さぁカロリーは正義、ファン垂涎の背徳グルメの完成だ。
「わーすっごいいい香り…」
香りで既に幸せ顔のマイキー達の前に丼、丼、丼!料理をサーブしていきます。
「さぁできたぞ!召し…」
「うまうまうまうま」
「これ、旨いぞ!」
「美味ですわ!」
「くぅー醤油、味噌ヤベー!」
召し上がれと言おうと思ったら若干4名もう食べてた。おい、精霊!!
「マイキー、これが醤油と味噌使った料理だ、召し上がれ!」
いただきます、と遅れてマイキーとリアもとんかつ牛丼を頬張る。
「うまーい!!!甘辛くってご飯がすごくすすむ!」
「そう!ご飯がより一層美味しく食べれる魔法の調味料なのさ!」
「はい!しかもこの味付けは豚と牛異なる旨味、どちらにも合うから2種類の肉が食べれて贅沢ですね!楽さんこれ初めて食べる味だけど、すっごくおいしいです!」
「オラはもうずっと前から箸がとまらないぞ!」
「お味噌汁、初めて食べるのにほっとする。すごく不思議。」
「美味ですわ!」
「くぅー醤油、味噌ヤベー!」
「うまうまうまうまうま」
牛丼の味付けはカツ丼の味付けと調味料が似ている。つまり、牛丼ととんかつは一緒に食べてもよく合うのだ。トロトロの牛、ジューシーなとんかつ、マジ宝石箱のやつです。
もう全員夢中。
「今まで作ってた唐揚げだって、醤油使えばもっと美味くなるし、塩の代わりに麹使えば素材のうまみを爆上げしてくれる。これからも期待しとけよ!」
「楽、和風ハンバーグ。」
「そうだな、こだまの好物のハンバーグのバリエーションも増えるぞ〜。」
「たのしみ。」
こだまもいつも以上に饒舌。
デザートに食後のコーヒーまでしっかり平らげ、みんなしばらく動けなくなるほどお腹パンパンになったことは言うまでもない。
こうして我が家は、味噌、醤油、そして専属のもやし屋を手に入れたのだった。
ご飯後、食べきれず伸びていた俺をよそにこだま達が我が家を大改造。

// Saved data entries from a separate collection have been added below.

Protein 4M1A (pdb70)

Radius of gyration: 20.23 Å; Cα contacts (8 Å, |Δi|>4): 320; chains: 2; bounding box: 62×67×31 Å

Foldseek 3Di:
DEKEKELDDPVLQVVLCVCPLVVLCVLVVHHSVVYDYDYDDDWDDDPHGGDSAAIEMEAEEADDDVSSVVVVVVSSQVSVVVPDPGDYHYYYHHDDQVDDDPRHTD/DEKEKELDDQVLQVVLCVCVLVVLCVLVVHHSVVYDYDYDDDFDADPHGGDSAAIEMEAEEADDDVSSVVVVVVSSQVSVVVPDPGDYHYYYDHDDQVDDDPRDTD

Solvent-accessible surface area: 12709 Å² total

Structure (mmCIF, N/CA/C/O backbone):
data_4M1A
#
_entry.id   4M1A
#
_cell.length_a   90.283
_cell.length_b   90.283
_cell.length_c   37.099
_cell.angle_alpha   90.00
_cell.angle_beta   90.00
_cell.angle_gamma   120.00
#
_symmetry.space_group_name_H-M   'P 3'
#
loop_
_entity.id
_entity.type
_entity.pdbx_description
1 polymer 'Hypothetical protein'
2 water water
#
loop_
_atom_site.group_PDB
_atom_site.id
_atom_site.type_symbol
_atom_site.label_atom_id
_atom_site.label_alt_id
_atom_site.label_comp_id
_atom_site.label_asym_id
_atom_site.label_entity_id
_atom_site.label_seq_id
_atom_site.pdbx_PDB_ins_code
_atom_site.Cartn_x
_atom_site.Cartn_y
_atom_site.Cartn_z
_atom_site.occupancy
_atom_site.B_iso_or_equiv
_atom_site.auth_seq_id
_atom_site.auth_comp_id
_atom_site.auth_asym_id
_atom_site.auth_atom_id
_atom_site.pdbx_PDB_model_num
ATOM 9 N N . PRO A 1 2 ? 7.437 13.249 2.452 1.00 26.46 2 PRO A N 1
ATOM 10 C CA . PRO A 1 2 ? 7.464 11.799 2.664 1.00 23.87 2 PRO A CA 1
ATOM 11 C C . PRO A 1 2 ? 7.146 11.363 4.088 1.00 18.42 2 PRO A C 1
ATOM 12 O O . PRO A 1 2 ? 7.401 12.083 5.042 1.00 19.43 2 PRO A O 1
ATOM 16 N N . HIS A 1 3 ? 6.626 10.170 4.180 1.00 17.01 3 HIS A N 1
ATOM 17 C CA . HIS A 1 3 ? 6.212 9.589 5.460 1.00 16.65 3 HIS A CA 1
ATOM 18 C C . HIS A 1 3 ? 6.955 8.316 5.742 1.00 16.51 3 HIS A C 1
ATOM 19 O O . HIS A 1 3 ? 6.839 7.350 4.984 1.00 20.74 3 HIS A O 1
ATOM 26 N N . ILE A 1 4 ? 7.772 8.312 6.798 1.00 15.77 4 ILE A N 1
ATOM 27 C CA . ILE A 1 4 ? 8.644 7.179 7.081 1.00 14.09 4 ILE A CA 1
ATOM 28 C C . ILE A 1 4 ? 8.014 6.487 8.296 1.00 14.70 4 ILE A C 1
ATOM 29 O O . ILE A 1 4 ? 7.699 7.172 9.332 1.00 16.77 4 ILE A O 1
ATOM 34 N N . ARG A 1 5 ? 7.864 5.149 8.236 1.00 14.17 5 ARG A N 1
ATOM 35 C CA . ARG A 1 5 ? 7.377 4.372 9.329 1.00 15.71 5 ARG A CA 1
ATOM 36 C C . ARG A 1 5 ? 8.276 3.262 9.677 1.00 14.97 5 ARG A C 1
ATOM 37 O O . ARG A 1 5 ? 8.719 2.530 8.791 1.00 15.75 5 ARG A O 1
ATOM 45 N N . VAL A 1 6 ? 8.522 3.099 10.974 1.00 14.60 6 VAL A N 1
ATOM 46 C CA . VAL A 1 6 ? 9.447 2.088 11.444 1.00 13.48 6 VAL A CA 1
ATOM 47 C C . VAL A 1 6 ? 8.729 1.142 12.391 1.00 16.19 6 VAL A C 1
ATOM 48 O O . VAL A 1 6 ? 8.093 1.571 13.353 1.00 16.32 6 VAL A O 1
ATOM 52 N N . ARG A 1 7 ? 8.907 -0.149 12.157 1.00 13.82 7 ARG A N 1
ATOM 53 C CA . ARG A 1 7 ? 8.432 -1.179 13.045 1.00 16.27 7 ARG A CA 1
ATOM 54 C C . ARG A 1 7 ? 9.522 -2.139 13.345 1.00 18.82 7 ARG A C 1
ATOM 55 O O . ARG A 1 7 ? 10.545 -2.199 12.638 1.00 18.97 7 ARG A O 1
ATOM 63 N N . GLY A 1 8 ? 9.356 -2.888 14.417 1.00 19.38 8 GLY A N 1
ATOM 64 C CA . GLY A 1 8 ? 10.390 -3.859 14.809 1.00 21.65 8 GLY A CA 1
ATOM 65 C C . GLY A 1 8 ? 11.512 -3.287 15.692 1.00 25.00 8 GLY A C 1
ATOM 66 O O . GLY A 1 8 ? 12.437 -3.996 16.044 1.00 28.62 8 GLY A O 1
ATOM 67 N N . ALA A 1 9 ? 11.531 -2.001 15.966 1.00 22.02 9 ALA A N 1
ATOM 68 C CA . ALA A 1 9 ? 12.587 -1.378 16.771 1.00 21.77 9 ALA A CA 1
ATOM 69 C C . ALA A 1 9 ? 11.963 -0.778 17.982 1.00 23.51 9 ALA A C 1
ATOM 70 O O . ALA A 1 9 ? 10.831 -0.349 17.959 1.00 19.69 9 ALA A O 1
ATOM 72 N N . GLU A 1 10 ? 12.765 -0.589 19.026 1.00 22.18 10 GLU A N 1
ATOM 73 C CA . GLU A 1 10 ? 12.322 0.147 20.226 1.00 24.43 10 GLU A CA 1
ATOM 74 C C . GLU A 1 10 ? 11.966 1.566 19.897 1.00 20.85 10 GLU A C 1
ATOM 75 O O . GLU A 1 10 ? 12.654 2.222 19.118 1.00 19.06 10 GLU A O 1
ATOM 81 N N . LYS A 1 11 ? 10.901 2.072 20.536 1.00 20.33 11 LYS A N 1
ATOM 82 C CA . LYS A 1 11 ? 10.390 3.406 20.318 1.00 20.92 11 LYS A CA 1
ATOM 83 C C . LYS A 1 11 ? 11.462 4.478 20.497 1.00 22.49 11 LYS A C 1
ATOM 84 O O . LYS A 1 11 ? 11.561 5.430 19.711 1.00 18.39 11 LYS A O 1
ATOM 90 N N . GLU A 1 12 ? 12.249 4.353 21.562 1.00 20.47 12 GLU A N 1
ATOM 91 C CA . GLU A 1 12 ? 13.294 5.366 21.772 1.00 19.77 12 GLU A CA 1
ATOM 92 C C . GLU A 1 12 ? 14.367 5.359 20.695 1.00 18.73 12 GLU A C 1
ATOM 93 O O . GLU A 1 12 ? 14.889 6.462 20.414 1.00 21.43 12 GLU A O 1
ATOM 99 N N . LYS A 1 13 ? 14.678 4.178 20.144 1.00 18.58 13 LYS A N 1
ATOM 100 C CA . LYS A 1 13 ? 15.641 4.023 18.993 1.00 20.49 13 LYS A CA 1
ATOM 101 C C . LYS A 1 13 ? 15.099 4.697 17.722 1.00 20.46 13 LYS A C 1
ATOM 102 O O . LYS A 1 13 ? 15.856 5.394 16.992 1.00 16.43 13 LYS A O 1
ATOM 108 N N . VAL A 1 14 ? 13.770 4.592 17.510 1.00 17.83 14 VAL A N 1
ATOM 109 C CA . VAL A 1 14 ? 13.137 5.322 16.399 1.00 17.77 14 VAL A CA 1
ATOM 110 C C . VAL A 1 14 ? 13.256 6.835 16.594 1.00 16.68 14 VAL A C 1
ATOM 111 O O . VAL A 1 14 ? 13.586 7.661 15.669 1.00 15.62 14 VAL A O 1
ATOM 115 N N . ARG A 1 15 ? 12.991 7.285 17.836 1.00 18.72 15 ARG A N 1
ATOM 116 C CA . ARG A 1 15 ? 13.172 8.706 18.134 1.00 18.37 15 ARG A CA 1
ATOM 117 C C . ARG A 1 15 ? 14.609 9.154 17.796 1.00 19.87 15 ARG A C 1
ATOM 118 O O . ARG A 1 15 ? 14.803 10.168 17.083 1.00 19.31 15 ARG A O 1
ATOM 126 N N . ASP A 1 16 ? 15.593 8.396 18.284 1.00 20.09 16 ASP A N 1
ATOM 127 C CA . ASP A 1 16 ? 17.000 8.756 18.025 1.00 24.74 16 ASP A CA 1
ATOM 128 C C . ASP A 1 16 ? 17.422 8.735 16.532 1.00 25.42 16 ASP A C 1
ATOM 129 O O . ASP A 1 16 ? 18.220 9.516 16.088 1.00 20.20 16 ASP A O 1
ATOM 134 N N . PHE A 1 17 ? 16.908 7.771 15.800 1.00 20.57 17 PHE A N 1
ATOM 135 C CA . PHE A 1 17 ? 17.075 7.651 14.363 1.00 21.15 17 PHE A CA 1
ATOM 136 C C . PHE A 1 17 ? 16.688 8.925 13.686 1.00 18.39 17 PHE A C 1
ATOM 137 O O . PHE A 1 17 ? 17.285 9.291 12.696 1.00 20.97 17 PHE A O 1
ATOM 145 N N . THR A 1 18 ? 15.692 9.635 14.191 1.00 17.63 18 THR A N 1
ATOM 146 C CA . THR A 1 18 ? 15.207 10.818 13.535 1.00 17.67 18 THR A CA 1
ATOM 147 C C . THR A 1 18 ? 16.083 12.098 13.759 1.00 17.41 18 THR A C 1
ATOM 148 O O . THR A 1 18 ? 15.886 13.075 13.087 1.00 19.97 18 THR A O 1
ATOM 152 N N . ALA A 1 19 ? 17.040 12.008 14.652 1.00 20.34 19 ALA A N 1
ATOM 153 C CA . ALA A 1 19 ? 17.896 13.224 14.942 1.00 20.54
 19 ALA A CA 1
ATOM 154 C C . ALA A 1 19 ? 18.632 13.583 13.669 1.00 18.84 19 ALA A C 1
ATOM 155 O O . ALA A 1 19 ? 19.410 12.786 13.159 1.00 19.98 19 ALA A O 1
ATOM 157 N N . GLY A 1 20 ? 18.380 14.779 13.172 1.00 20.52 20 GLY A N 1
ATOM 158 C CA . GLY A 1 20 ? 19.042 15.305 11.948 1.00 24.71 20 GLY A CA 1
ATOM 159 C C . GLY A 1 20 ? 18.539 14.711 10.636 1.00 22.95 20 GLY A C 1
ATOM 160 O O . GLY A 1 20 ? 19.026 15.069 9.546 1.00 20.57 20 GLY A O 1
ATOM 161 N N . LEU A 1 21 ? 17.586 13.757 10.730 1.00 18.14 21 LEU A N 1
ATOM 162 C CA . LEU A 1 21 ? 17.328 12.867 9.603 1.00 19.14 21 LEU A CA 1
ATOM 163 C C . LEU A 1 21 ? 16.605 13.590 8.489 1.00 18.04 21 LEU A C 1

種麹用室麹、米麹用室麹をメインにし、二次製品を製造する部屋、従業員達が寝泊まりできる部屋と作り替えていく。味噌醤油の保管庫として地下室まで設置し、味噌醤油の必要性を強く感じたこだまにより、完璧な麹工場を完成させていた。
あれ?俺たちの部屋なくなってますけど…。
後に麹の素晴らしさに魅了されたマイキーを中心とした一大麹会社を設立し、パタタは世界一の食い倒れの街として世に知られるようになるのだが、それはまた別のお話。